ABSTRACTIt has been proposed that children differ from adults in that children license a conjunctive inference to disjunctive sentences that lack any licensing expression. The proposal is that children infer “A and B” from sentences of the form “A or B.” Although children’s conjunctive interpretations of disjunction have been reported in some studies, they have not been observed in other studies. This study investigates one possible source of the different findings, which is the presence or absence of objects that are contextually introduced, beyond those mentioned in the test sentences. Using a Truth Value Judgment Task, we conducted three experiments with preschool Mandarin-speaking children and a control group of adults. Test sentences in Experiment 1 included disjunction and a deontic modal verb, and the contexts only included objects that were mentioned in the test sentences. In Experiment 2, the deontic modal verb was omitted from the test sentences. Experiment 3 presented the same sentences as Experiment 2, but the contexts included additional objects beyond those mentioned in the test sentences.

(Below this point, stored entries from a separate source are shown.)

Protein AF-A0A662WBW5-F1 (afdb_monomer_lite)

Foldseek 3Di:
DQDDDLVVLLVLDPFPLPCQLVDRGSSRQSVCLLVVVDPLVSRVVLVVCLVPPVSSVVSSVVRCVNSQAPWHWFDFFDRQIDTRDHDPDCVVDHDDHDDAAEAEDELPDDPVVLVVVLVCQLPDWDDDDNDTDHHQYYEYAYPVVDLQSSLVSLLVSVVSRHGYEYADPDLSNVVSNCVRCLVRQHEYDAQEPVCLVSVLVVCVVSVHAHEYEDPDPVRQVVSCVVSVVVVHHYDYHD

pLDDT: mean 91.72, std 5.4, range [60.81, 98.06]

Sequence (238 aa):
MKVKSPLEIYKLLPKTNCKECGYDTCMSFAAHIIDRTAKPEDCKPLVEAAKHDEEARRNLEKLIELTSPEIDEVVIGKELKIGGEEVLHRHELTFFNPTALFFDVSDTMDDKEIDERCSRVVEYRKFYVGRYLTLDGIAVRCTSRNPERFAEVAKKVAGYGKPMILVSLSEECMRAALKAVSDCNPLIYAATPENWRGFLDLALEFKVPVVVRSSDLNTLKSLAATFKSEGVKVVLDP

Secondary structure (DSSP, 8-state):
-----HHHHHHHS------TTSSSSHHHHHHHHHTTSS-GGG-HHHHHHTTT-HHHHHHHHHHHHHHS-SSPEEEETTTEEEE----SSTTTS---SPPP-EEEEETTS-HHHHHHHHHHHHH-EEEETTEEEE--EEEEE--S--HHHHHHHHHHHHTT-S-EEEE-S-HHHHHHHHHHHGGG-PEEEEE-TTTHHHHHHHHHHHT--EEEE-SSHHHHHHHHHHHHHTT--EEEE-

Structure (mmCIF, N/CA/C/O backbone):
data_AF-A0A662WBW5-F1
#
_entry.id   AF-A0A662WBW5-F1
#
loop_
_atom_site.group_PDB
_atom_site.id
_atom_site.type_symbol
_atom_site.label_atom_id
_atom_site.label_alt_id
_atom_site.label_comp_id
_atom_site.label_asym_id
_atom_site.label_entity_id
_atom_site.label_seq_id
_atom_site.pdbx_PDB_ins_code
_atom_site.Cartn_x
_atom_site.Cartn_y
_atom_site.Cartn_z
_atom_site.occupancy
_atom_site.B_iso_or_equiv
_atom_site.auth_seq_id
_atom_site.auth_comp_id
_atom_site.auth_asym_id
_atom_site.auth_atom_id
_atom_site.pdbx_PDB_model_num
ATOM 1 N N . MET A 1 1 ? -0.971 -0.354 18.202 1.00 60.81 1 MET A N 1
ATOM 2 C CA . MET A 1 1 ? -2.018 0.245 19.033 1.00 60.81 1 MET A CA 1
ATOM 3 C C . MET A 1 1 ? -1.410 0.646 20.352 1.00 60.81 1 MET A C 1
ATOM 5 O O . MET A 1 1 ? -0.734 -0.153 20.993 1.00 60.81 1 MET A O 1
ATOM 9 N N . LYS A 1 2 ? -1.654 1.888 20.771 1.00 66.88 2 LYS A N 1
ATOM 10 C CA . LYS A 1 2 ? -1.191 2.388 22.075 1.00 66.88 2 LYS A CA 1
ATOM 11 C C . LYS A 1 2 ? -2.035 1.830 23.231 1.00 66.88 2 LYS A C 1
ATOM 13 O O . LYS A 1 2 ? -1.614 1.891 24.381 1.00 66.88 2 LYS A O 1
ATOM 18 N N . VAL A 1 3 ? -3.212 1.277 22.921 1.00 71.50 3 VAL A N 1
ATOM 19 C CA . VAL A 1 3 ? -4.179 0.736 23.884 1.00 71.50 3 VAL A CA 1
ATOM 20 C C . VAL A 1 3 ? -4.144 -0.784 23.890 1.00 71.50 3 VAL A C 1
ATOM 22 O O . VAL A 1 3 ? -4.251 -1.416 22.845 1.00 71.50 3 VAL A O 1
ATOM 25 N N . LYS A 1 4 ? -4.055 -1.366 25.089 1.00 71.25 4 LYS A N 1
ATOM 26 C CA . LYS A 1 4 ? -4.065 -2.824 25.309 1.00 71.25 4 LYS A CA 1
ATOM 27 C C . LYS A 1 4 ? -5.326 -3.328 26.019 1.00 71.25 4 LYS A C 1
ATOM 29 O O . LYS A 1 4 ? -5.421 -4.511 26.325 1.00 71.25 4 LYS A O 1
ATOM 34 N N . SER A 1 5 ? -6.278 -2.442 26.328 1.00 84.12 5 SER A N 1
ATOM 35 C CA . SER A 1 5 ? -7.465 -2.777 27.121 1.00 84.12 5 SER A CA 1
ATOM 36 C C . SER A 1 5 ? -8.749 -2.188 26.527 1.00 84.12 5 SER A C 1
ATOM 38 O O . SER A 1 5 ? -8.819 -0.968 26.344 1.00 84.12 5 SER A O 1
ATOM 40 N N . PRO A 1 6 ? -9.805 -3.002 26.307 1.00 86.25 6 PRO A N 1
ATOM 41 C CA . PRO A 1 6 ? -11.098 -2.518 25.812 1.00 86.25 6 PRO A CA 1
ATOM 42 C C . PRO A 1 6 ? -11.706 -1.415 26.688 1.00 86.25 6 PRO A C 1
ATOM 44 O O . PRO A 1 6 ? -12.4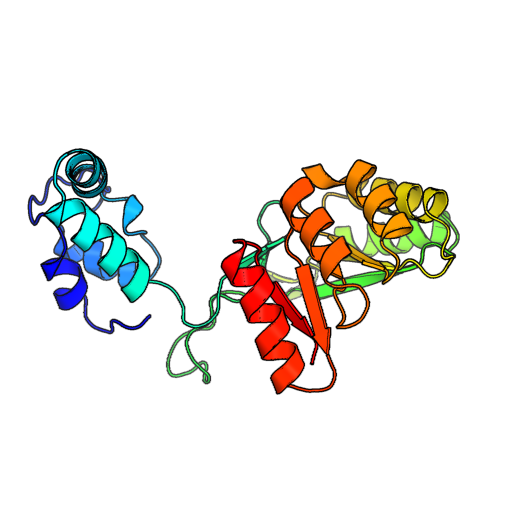36 -0.555 26.203 1.00 86.25 6 PRO A O 1
ATOM 47 N N . LEU A 1 7 ? -11.365 -1.392 27.981 1.00 88.75 7 LEU A N 1
ATOM 48 C CA . LEU A 1 7 ? -11.818 -0.374 28.930 1.00 88.75 7 LEU A CA 1
ATOM 49 C C . LEU A 1 7 ? -11.346 1.039 28.575 1.00 88.75 7 LEU A C 1
ATOM 51 O O . LEU A 1 7 ? -12.060 2.000 28.857 1.00 88.75 7 LEU A O 1
ATOM 55 N N . GLU A 1 8 ? -10.158 1.193 27.993 1.00 88.06 8 GLU A N 1
ATOM 56 C CA . GLU A 1 8 ? -9.634 2.510 27.612 1.00 88.06 8 GLU A CA 1
ATOM 57 C C . GLU A 1 8 ? -10.392 3.084 26.415 1.00 88.06 8 GLU A C 1
ATOM 59 O O . GLU A 1 8 ? -10.751 4.260 26.435 1.00 88.06 8 GLU A O 1
ATOM 64 N N . ILE A 1 9 ? -10.734 2.237 25.440 1.00 89.88 9 ILE A N 1
ATOM 65 C CA . ILE A 1 9 ? -11.605 2.601 24.315 1.00 89.88 9 ILE A CA 1
ATOM 66 C C . ILE A 1 9 ? -13.018 2.892 24.822 1.00 89.88 9 ILE A C 1
ATOM 68 O O . ILE A 1 9 ? -13.583 3.941 24.522 1.00 89.88 9 ILE A O 1
ATOM 72 N N . TYR A 1 10 ? -13.569 2.022 25.671 1.00 91.25 10 TYR A N 1
ATOM 73 C CA . TYR A 1 10 ? -14.912 2.180 26.233 1.00 91.25 10 TYR A CA 1
ATOM 74 C C . TYR A 1 10 ? -15.112 3.507 26.983 1.00 91.25 10 TYR A C 1
ATOM 76 O O . TYR A 1 10 ? -16.206 4.074 26.953 1.00 91.25 10 TYR A O 1
ATOM 84 N N . LYS A 1 11 ? -14.070 4.039 27.639 1.00 90.50 11 LYS A N 1
ATOM 85 C CA . LYS A 1 11 ? -14.131 5.344 28.321 1.00 90.50 11 LYS A CA 1
ATOM 86 C C . LYS A 1 11 ? -14.408 6.509 27.370 1.00 90.50 11 LYS A C 1
ATOM 88 O O . LYS A 1 11 ? -15.022 7.471 27.822 1.00 90.50 11 LYS A O 1
ATOM 93 N N . LEU A 1 12 ? -13.968 6.406 26.117 1.00 89.94 12 LEU A N 1
ATOM 94 C CA . LEU A 1 12 ? -14.093 7.435 25.082 1.00 89.94 12 LEU A CA 1
ATOM 95 C C . LEU A 1 12 ? -15.342 7.248 24.203 1.00 89.94 12 LEU A C 1
ATOM 97 O O . LEU A 1 12 ? -15.659 8.115 23.396 1.00 89.94 12 LEU A O 1
ATOM 101 N N . LEU A 1 13 ? -16.059 6.129 24.349 1.00 91.00 13 LEU A N 1
ATOM 102 C CA . LEU A 1 13 ? -17.307 5.883 23.631 1.00 91.00 13 LEU A CA 1
ATOM 103 C C . LEU A 1 13 ? -18.505 6.586 24.304 1.00 91.00 13 LEU A C 1
ATOM 105 O O . LEU A 1 13 ? -18.485 6.799 25.518 1.00 91.00 13 LEU A O 1
ATOM 109 N N . PRO A 1 14 ? -19.607 6.839 23.566 1.00 90.50 14 PRO A N 1
ATOM 110 C CA . PRO A 1 14 ? -20.822 7.467 24.107 1.00 90.50 14 PRO A CA 1
ATOM 111 C C . PRO A 1 14 ? -21.592 6.637 25.152 1.00 90.50 14 PRO A C 1
ATOM 113 O O . PRO A 1 14 ? -22.491 7.155 25.805 1.00 90.50 14 PRO A O 1
ATOM 116 N N . LYS A 1 15 ? -21.287 5.337 25.296 1.00 92.50 15 LYS A N 1
ATOM 117 C CA . LYS A 1 15 ? -21.931 4.395 26.244 1.00 92.50 15 LYS A CA 1
ATOM 118 C C . LYS A 1 15 ? -23.456 4.267 26.088 1.00 92.50 15 LYS A C 1
ATOM 120 O O . LYS A 1 15 ? -24.144 3.866 27.022 1.00 92.50 15 LYS A O 1
ATOM 125 N N . THR A 1 16 ? -23.984 4.552 24.899 1.00 90.75 16 THR A N 1
ATOM 126 C CA . THR A 1 16 ? -25.424 4.475 24.604 1.00 90.75 16 THR A CA 1
ATOM 127 C C . THR A 1 16 ? -25.928 3.047 24.407 1.00 90.75 16 THR A C 1
ATOM 129 O O . THR A 1 16 ? -27.119 2.802 24.562 1.00 90.75 16 THR A O 1
ATOM 132 N N . ASN A 1 17 ? -25.045 2.099 24.059 1.00 91.19 17 ASN A N 1
ATOM 133 C CA . ASN A 1 17 ? -25.402 0.721 23.689 1.00 91.19 17 ASN A CA 1
ATOM 134 C C . ASN A 1 17 ? -26.511 0.645 22.614 1.00 91.19 17 ASN A C 1
ATOM 136 O O . ASN A 1 17 ? -27.344 -0.254 22.628 1.00 91.19 17 ASN A O 1
ATOM 140 N N . CYS A 1 18 ? -26.509 1.591 21.671 1.00 91.06 18 CYS A N 1
ATOM 141 C CA . CYS A 1 18 ? -27.529 1.738 20.623 1.00 91.06 18 CYS A CA 1
ATOM 142 C C . CYS A 1 18 ? -27.558 0.611 19.573 1.00 91.06 18 CYS A C 1
ATOM 144 O O . CYS A 1 18 ? -28.530 0.496 18.835 1.00 91.06 18 CYS A O 1
ATOM 146 N N . LYS A 1 19 ? -26.491 -0.198 19.480 1.00 91.50 19 LYS A N 1
ATOM 147 C CA . LYS A 1 19 ? -26.286 -1.256 18.471 1.00 91.50 19 LYS A CA 1
ATOM 148 C C . LYS A 1 19 ? -26.201 -0.789 17.011 1.00 91.50 19 LYS A C 1
ATOM 150 O O . LYS A 1 19 ? -26.167 -1.615 16.105 1.00 91.50 19 LYS A O 1
ATOM 155 N N . GLU A 1 20 ? -26.086 0.512 16.755 1.00 90.12 20 GLU A N 1
ATOM 156 C CA . GLU A 1 20 ? -25.989 1.054 15.389 1.00 90.12 20 GLU A CA 1
ATOM 157 C C . GLU A 1 20 ? -24.699 0.669 14.647 1.00 90.12 20 GLU A C 1
ATOM 159 O O . GLU A 1 20 ? -24.664 0.707 13.416 1.00 90.12 20 GLU A O 1
ATOM 164 N N . CYS A 1 21 ? -23.660 0.278 15.392 1.00 87.19 21 CYS A N 1
ATOM 165 C CA . CYS A 1 21 ? -22.412 -0.280 14.871 1.00 87.19 21 CYS A CA 1
ATOM 166 C C . CYS A 1 21 ? -22.470 -1.803 14.633 1.00 87.19 21 CYS A C 1
ATOM 168 O O . CYS A 1 21 ? -21.468 -2.389 14.244 1.00 87.19 21 CYS A O 1
ATOM 170 N N . GLY A 1 22 ? -23.613 -2.457 14.882 1.00 89.50 22 GLY A N 1
ATOM 171 C CA . GLY A 1 22 ? -23.792 -3.903 14.689 1.00 89.50 22 GLY A CA 1
ATOM 172 C C . GLY A 1 22 ? -23.364 -4.783 15.869 1.00 89.50 22 GLY A C 1
ATOM 173 O O . GLY A 1 22 ? -23.509 -5.999 15.791 1.00 89.50 22 GLY A O 1
ATOM 174 N N . TYR A 1 23 ? -22.891 -4.191 16.970 1.00 92.44 23 TYR A N 1
ATOM 175 C CA . TYR A 1 23 ? -22.464 -4.906 18.179 1.00 92.44 23 TYR A CA 1
ATOM 176 C C . TYR A 1 23 ? -23.438 -4.702 19.343 1.00 92.44 23 TYR A C 1
ATOM 178 O O . TYR A 1 23 ? -24.040 -3.638 19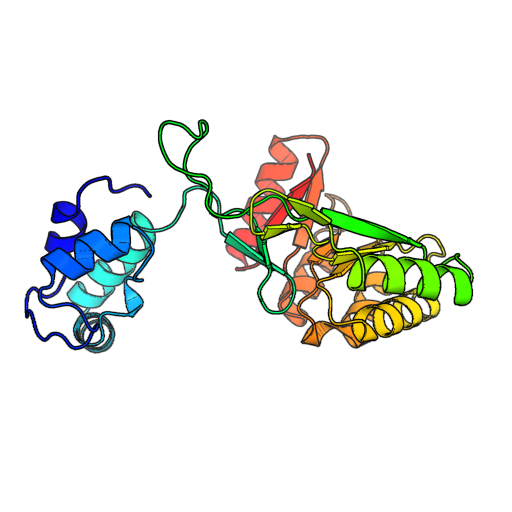.490 1.00 92.44 23 TYR A O 1
ATOM 186 N N . ASP A 1 24 ? -23.567 -5.708 20.212 1.00 91.44 24 ASP A N 1
ATOM 187 C CA . ASP A 1 24 ? -24.574 -5.722 21.281 1.00 91.44 24 ASP A CA 1
ATOM 188 C C . ASP A 1 24 ? -24.374 -4.656 22.361 1.00 91.44 24 ASP A C 1
ATOM 190 O O . ASP A 1 24 ? -25.342 -4.198 22.969 1.00 91.44 24 ASP A O 1
ATOM 194 N N . THR A 1 25 ? -23.126 -4.269 22.620 1.00 94.31 25 THR A N 1
ATOM 195 C CA . THR A 1 25 ? -22.769 -3.253 23.615 1.00 94.31 25 THR A CA 1
ATOM 196 C C . THR A 1 25 ? -21.586 -2.421 23.133 1.00 94.31 25 THR A C 1
ATOM 198 O O . THR A 1 25 ? -20.761 -2.887 22.344 1.00 94.31 25 THR A O 1
ATOM 201 N N . CYS A 1 26 ? -21.434 -1.207 23.665 1.00 91.69 26 CYS A N 1
ATOM 202 C CA . CYS A 1 26 ? -20.247 -0.383 23.431 1.00 91.69 26 CYS A CA 1
ATOM 203 C C . CYS A 1 26 ? -18.963 -1.069 23.935 1.00 91.69 26 CYS A C 1
ATOM 205 O O . CYS A 1 26 ? -17.895 -0.825 23.387 1.00 91.69 26 CYS A O 1
ATOM 207 N N . MET A 1 27 ? -19.051 -1.938 24.951 1.00 92.94 27 MET A N 1
ATOM 208 C CA . MET A 1 27 ? -17.907 -2.731 25.420 1.00 92.94 27 MET A CA 1
ATOM 209 C C . MET A 1 27 ? -17.508 -3.811 24.406 1.00 92.94 27 MET A C 1
ATOM 211 O O . MET A 1 27 ? -16.325 -3.989 24.139 1.00 92.94 27 MET A O 1
ATOM 215 N N . SER A 1 28 ? -18.485 -4.499 23.806 1.00 92.44 28 SER A N 1
ATOM 216 C CA . SER A 1 28 ? -18.231 -5.449 22.715 1.00 92.44 28 SER A CA 1
ATOM 217 C C . SER A 1 28 ? -17.596 -4.737 21.520 1.00 92.44 28 SER A C 1
ATOM 219 O O . SER A 1 28 ? -16.551 -5.170 21.046 1.00 92.44 28 SER A O 1
ATOM 221 N N . PHE A 1 29 ? -18.136 -3.585 21.113 1.00 93.31 29 PHE A N 1
ATOM 222 C CA . PHE A 1 29 ? -17.527 -2.755 20.072 1.00 93.31 29 PHE A CA 1
ATOM 223 C C . PHE A 1 29 ? -16.075 -2.364 20.401 1.00 93.31 29 PHE A C 1
ATOM 225 O O . PHE A 1 29 ? -15.204 -2.460 19.544 1.00 93.31 29 PHE A O 1
ATOM 232 N N . ALA A 1 30 ? -15.787 -1.994 21.653 1.00 91.25 30 ALA A N 1
ATOM 233 C CA . ALA A 1 30 ? -14.431 -1.667 22.091 1.00 91.25 30 ALA A CA 1
ATOM 234 C C . ALA A 1 30 ? -13.451 -2.851 21.982 1.00 91.25 30 ALA A C 1
ATOM 236 O O . ALA A 1 30 ? -12.291 -2.644 21.627 1.00 91.25 30 ALA A O 1
ATOM 237 N N . ALA A 1 31 ? -13.904 -4.078 22.254 1.00 89.94 31 ALA A N 1
ATOM 238 C CA . ALA A 1 31 ? -13.104 -5.284 22.036 1.00 89.94 31 ALA A CA 1
ATOM 239 C C . ALA A 1 31 ? -12.853 -5.527 20.537 1.00 89.94 31 ALA A C 1
ATOM 241 O O . ALA A 1 31 ? -11.715 -5.743 20.134 1.00 89.94 31 ALA A O 1
ATOM 242 N N . HIS A 1 32 ? -13.880 -5.372 19.696 1.00 89.81 32 HIS A N 1
ATOM 243 C CA . HIS A 1 32 ? -13.752 -5.532 18.244 1.00 89.81 32 HIS A CA 1
ATOM 244 C C . HIS A 1 32 ? -12.845 -4.487 17.582 1.00 89.81 32 HIS A C 1
ATOM 246 O O . HIS A 1 32 ? -12.181 -4.800 16.591 1.00 89.81 32 HIS A O 1
ATOM 252 N N . ILE A 1 33 ? -12.769 -3.275 18.143 1.00 88.12 33 ILE A N 1
ATOM 253 C CA . ILE A 1 33 ? -11.778 -2.275 17.735 1.00 88.12 33 ILE A CA 1
ATOM 254 C C . ILE A 1 33 ? -10.360 -2.789 18.005 1.00 88.12 33 ILE A C 1
ATOM 256 O O . ILE A 1 33 ? -9.525 -2.716 17.108 1.00 88.12 33 ILE A O 1
ATOM 260 N N . ILE A 1 34 ? -10.086 -3.343 19.194 1.00 85.62 34 ILE A N 1
ATOM 261 C CA . ILE A 1 34 ? -8.767 -3.918 19.537 1.00 85.62 34 ILE A CA 1
ATOM 262 C C . ILE A 1 34 ? -8.402 -5.064 18.601 1.00 85.62 34 ILE A C 1
ATOM 264 O O . ILE A 1 34 ? -7.274 -5.133 18.122 1.00 85.62 34 ILE A O 1
ATOM 268 N N . ASP A 1 35 ? -9.375 -5.909 18.275 1.00 82.94 35 ASP A N 1
ATOM 269 C CA . ASP A 1 35 ? -9.184 -7.027 17.351 1.00 82.94 35 ASP A CA 1
ATOM 270 C C . ASP A 1 35 ? -9.132 -6.587 15.872 1.00 82.94 35 ASP A C 1
ATOM 272 O O . ASP A 1 35 ? -9.033 -7.431 14.982 1.00 82.94 35 ASP A O 1
ATOM 276 N N . ARG A 1 36 ? -9.219 -5.276 15.582 1.00 77.69 36 ARG A N 1
ATOM 277 C CA . ARG A 1 36 ? -9.258 -4.670 14.233 1.00 77.69 36 ARG A CA 1
ATOM 278 C C . ARG A 1 36 ? -10.389 -5.172 13.333 1.00 77.69 36 ARG A C 1
ATOM 280 O O . ARG A 1 36 ? -10.337 -5.040 12.111 1.00 77.69 36 ARG A O 1
ATOM 287 N N . THR A 1 37 ? -11.431 -5.724 13.940 1.00 83.62 37 THR A N 1
ATOM 288 C CA . THR A 1 37 ? -12.659 -6.146 13.247 1.00 83.62 37 THR A CA 1
ATOM 289 C C . THR A 1 37 ? -13.688 -5.018 13.161 1.00 83.62 37 THR A C 1
ATOM 291 O O . THR A 1 37 ? -14.670 -5.136 12.432 1.00 83.62 37 THR A O 1
ATOM 294 N N . ALA A 1 38 ? -13.437 -3.906 13.856 1.00 86.81 38 ALA A N 1
ATOM 295 C CA . ALA A 1 38 ? -14.199 -2.668 13.790 1.00 86.81 38 ALA A CA 1
ATOM 296 C C . ALA A 1 38 ? -13.266 -1.451 13.809 1.00 86.81 38 ALA A C 1
ATOM 298 O O . ALA A 1 38 ? -12.139 -1.522 14.306 1.00 86.81 38 ALA A O 1
ATOM 299 N N . LYS A 1 39 ? -13.747 -0.319 13.304 1.00 88.19 39 LYS A N 1
ATOM 300 C CA . LYS A 1 39 ? -13.053 0.969 13.331 1.00 88.19 39 LYS A CA 1
ATOM 301 C C . LYS A 1 39 ? -13.776 1.959 14.249 1.00 88.19 39 LYS A C 1
ATOM 303 O O . LYS A 1 39 ? -14.999 1.877 14.364 1.00 88.19 39 LYS A O 1
ATOM 308 N N . PRO A 1 40 ? -13.077 2.920 14.884 1.00 88.69 40 PRO A N 1
ATOM 309 C CA . PRO A 1 40 ? -13.728 3.974 15.669 1.00 88.69 40 PRO A CA 1
ATOM 310 C C . PRO A 1 40 ? -14.848 4.702 14.910 1.00 88.69 40 PRO A C 1
ATOM 312 O O . PRO A 1 40 ? -15.881 5.033 15.495 1.00 88.69 40 PRO A O 1
ATOM 315 N N . GLU A 1 41 ? -14.673 4.888 13.602 1.00 89.50 41 GLU A N 1
ATOM 316 C CA . GLU A 1 41 ? -15.618 5.550 12.702 1.00 89.50 41 GLU A CA 1
ATOM 317 C C . GLU A 1 41 ? -16.908 4.747 12.458 1.00 89.50 41 GLU A C 1
ATOM 319 O O . GLU A 1 41 ? -17.905 5.316 12.016 1.00 89.50 41 GLU A O 1
ATOM 324 N N . ASP A 1 42 ? -16.947 3.455 12.798 1.00 91.00 42 ASP A N 1
ATOM 325 C CA . ASP A 1 42 ? -18.163 2.636 12.682 1.00 91.00 42 ASP A CA 1
ATOM 326 C C . ASP A 1 42 ? -19.209 3.001 13.759 1.00 91.00 42 ASP A C 1
ATOM 328 O O . ASP A 1 42 ? -20.379 2.611 13.681 1.00 91.00 42 ASP A O 1
ATOM 332 N N . CYS A 1 43 ? -18.824 3.781 14.777 1.00 91.88 43 CYS A N 1
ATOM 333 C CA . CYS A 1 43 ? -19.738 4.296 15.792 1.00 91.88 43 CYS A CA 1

Both children and adults assigned a conjunctive inference to the test sentences in Experiment 1. In Experiment 2, with no deontic verbs and no contextually introduced objects, a subset of children computed conjunctive inferences, whereas none of the adults did. In Experiment 3, neither group made a conjunctive inference. The findings reveal that entities in nonlinguistic contexts influence children’s understanding of logical expressions. Moreover, preschool children already have linguistic knowledge that modal verbs license conjunctive inferences for sentences with disjunction.